The second argument of {\tt pthread\_join()} in line
\ref{threadExample2A} provides the pointer to the return value of the
function that was executed by the thread. Since {\tt c} by itself is
a pointer to a double, {\tt \&c} is a pointer to a pointer to a
double, i.e., of type {\tt (double **)}. However, {\tt pthread\_join()}
assumes the second argument is a void pointer to a pointer and hence a
typecast is used to keep the compiler from complaining.
In the next example, shown in Program \ref{pro:threadsExamp3}, {\tt
func1()} and {\tt func2()} are modified so that they each take an
argument.

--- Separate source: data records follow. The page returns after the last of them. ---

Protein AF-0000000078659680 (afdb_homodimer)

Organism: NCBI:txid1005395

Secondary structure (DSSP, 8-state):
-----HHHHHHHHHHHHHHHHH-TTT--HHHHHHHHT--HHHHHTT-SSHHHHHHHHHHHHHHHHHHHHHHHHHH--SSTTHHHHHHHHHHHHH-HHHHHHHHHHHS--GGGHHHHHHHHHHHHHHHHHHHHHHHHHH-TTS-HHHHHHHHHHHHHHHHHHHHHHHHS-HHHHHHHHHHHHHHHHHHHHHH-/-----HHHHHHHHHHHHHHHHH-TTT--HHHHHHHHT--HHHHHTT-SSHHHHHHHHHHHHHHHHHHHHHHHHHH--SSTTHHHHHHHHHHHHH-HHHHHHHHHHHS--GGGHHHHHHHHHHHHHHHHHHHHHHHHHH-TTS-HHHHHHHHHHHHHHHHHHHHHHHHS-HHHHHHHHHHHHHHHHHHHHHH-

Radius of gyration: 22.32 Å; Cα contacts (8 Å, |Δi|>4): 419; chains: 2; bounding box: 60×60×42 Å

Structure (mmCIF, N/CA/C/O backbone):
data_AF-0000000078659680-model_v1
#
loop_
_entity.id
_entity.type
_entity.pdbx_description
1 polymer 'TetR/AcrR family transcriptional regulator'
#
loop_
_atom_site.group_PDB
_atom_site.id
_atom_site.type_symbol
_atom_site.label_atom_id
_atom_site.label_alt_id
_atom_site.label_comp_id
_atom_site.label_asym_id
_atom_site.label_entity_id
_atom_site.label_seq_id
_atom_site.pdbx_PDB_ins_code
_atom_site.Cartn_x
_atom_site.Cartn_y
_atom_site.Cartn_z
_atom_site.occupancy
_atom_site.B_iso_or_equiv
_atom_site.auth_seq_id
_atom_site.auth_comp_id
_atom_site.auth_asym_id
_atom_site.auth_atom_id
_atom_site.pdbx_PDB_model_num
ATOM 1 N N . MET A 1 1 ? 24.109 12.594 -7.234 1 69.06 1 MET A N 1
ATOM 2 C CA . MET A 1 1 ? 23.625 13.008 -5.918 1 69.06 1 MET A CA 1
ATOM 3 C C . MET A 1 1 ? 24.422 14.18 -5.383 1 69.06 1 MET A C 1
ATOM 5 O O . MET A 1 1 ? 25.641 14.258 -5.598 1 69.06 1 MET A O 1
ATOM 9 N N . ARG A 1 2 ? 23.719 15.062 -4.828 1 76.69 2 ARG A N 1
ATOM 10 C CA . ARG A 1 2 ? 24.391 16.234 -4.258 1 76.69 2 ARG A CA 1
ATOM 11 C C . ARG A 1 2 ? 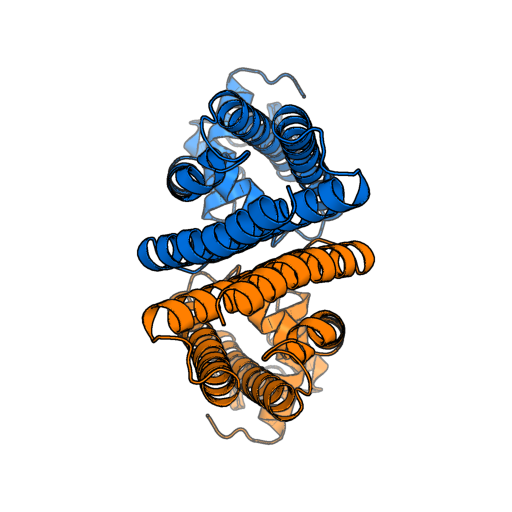25.391 15.812 -3.184 1 76.69 2 ARG A C 1
ATOM 13 O O . ARG A 1 2 ? 25.062 15.008 -2.307 1 76.69 2 ARG A O 1
ATOM 20 N N . VAL A 1 3 ? 26.625 16.219 -3.334 1 83.75 3 VAL A N 1
ATOM 21 C CA . VAL A 1 3 ? 27.641 15.984 -2.305 1 83.75 3 VAL A CA 1
ATOM 22 C C . VAL A 1 3 ? 27.406 16.938 -1.129 1 83.75 3 VAL A C 1
ATOM 24 O O . VAL A 1 3 ? 27.359 18.156 -1.304 1 83.75 3 VAL A O 1
ATOM 27 N N . LEU A 1 4 ? 27.203 16.297 0.014 1 88.12 4 LEU A N 1
ATOM 28 C CA . LEU A 1 4 ? 26.875 17.094 1.194 1 88.12 4 LEU A CA 1
ATOM 29 C C . LEU A 1 4 ? 28.062 17.188 2.139 1 88.12 4 LEU A C 1
ATOM 31 O O . LEU A 1 4 ? 28.891 16.266 2.201 1 88.12 4 LEU A O 1
ATOM 35 N N . SER A 1 5 ? 28.203 18.312 2.775 1 91 5 SER A N 1
ATOM 36 C CA . SER A 1 5 ? 29.156 18.438 3.875 1 91 5 SER A CA 1
ATOM 37 C C . SER A 1 5 ? 28.828 17.453 5 1 91 5 SER A C 1
ATOM 39 O O . SER A 1 5 ? 27.719 16.922 5.059 1 91 5 SER A O 1
ATOM 41 N N . PRO A 1 6 ? 29.812 17.188 5.84 1 92.38 6 PRO A N 1
ATOM 42 C CA . PRO A 1 6 ? 29.547 16.312 6.977 1 92.38 6 PRO A CA 1
ATOM 43 C C .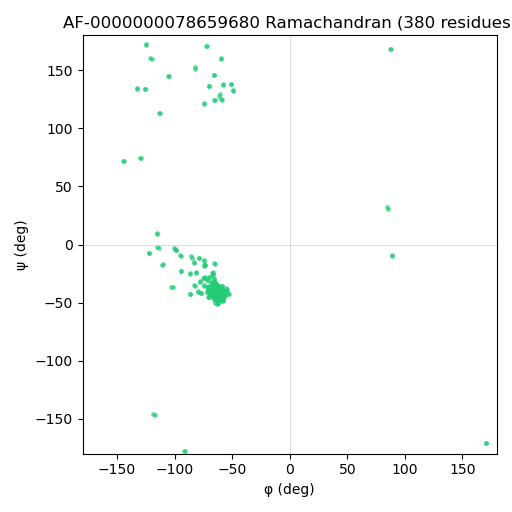 PRO A 1 6 ? 28.391 16.797 7.836 1 92.38 6 PRO A C 1
ATOM 45 O O . PRO A 1 6 ? 27.562 15.992 8.289 1 92.38 6 PRO A O 1
ATOM 48 N N . SER A 1 7 ? 28.297 18.078 7.992 1 92.88 7 SER A N 1
ATOM 49 C CA . SER A 1 7 ? 27.203 18.641 8.773 1 92.88 7 SER A CA 1
ATOM 50 C C . SER A 1 7 ? 25.859 18.453 8.07 1 92.88 7 SER A C 1
ATOM 52 O O . SER A 1 7 ? 24.859 18.125 8.719 1 92.88 7 SER A O 1
ATOM 54 N N . ALA A 1 8 ? 25.859 18.625 6.832 1 95 8 ALA A N 1
ATOM 55 C CA . ALA A 1 8 ? 24.641 18.422 6.043 1 95 8 ALA A CA 1
ATOM 56 C C . ALA A 1 8 ? 24.203 16.969 6.07 1 95 8 ALA A C 1
ATOM 58 O O . ALA A 1 8 ? 23 16.672 6.098 1 95 8 ALA A O 1
ATOM 59 N N . GLU A 1 9 ? 25.172 16.109 6.125 1 95.69 9 GLU A N 1
ATOM 60 C CA . GLU A 1 9 ? 24.875 14.68 6.207 1 95.69 9 GLU A CA 1
ATOM 61 C C . GLU A 1 9 ? 24.234 14.336 7.547 1 95.69 9 GLU A C 1
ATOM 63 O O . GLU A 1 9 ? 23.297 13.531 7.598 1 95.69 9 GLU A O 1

These arguments are the double variables {\tt e} and {\tt
d} that are set in {\tt main()}.
\begin{program}
{\tt threads-example3.c}: Functions {\tt func1()} and {\tt func2()}
have been modified so that they now take arguments.
\label{pro:threadsExamp3}
\codemiddle
\begin{lstlisting}
/* threaded implementation -- passing arguments and
returning a value */
#include <stdio.h>
#include <stdlib.h>
#include <pthread.h>
double *func1(double *);
void *func2(double *);
double a, b;
int main() {
double *c; // used for return value from func1
double d=3.0, e=2.0; // arguments passed to functions
pthread_t thread1, thread2; // ID's for threads
pthread_create(&thread1, NULL, (void *)func1, (void *)&d);
pthread_create(&thread2, NULL, (void *)func2, (void *)&e);
pthread_join(thread1,(void **)&c);
printf("a,c: %f %f\n", a, *c);
pthread_join(thread2,NULL);
printf("b: %f\n", b);
return 0;
}
double *func1(double *arg) {
int i, j;
double *c;
c=(double *)malloc(sizeof(double));
*c = 10.0;
for (j=0;j<4000;j++)
for (i=0;i<1000000;i++)
a = (*arg)*j+i;
return c;
}
void *func2(double *arg) {
int i, j;
for (j=0;j<4000;j++)
for (i=0;i<1000000;i++)
b = (*arg)*j+i;
return NULL;
}
\end{lstlisting}
\end{program}
In all these examples {\tt func1()} and {\tt func2()} have performed
essentially the same computation. The only reason there were two
separate functions is that {\tt func1()} set the global variable {\tt
a} while {\tt func2()} set the global variable {\tt b}. However,
knowing that we can both pass arguments and obtain return values, it
is possible to have a single function in our program. It can be
called multiple times and simultaneously. Provided the function does
not use global variables, the different calls will not interfere with
each other.
A program that uses a single function to accomplish what the previous
programs used two function for is shown in Program
\ref{pro:threadsExamp4}.
\begin{program}
{\tt threads-example4.c}: The global variables have been removed and a
single function {\tt func()} is called twice. The function {\tt
func()} and {\tt main()} communicate by passing arguments and checking
returns values (instead of via global variables).
\label{pro:threadsExamp4}
\codemiddle
\begin{lstlisting}
/* threaded implementation -- passing an argument and checking
return the value from a single function */
#include <stdio.h>
#include <stdlib.h>
#include <pthread.h>
double *func(double *);
int main() {
double *a, *b; // used for return values
double d=3.0, e=2.0;
pthread_t thread1, thread2; // ID's for threads
pthread_create(&thread1, NULL, (void *)func, (void *)&d);
pthread_create(&thread2, NULL, (void *)func, (void *)&e);
pthread_join(thread1,(void **)&a);
printf("a: %f\n", *a);
pthread_join(thread2,(void **)&b);
printf("b: %f\n", *b);
return 0;
}
double *func(double *arg) {
int i, j;
double *a;
a=(double *)malloc(sizeof(double));
for (j=0;j<4000;j++)
for (i=0;i<1000000;i++)
*a = (*arg)*j+i;
return a;
}
\end{lstlisting}
\end{program}
Threads provide a simple way to obtain parallelization. However, one
may find that in practice they do not provide the benefits one might
expect when applied to FDTD programs. FDTD is both computational
expensive and memory-bandwidth intensive. A great deal of data must
be passed between memory and the CPU. Often the bottleneck is not the
CPU but rather the speed of the ``bus'' that carries data between
memory and the CPU. Multi-processor machines do not have multiple
memory busses. Thus, splitting an FDTD computation between multiple
CPU's on the same computer will have those CPU's all requesting memory
from a bus that is already acting at full capacity. These CPU's will
have to wait on the arrival of the requested memory. Therefore, in
practice when using threaded code with $N$ threads on a computer with
$N$ processors, one is unlikely to see a computation-time reduction
that is anywhere close to the hypothetical maximum reduction of $1/N$.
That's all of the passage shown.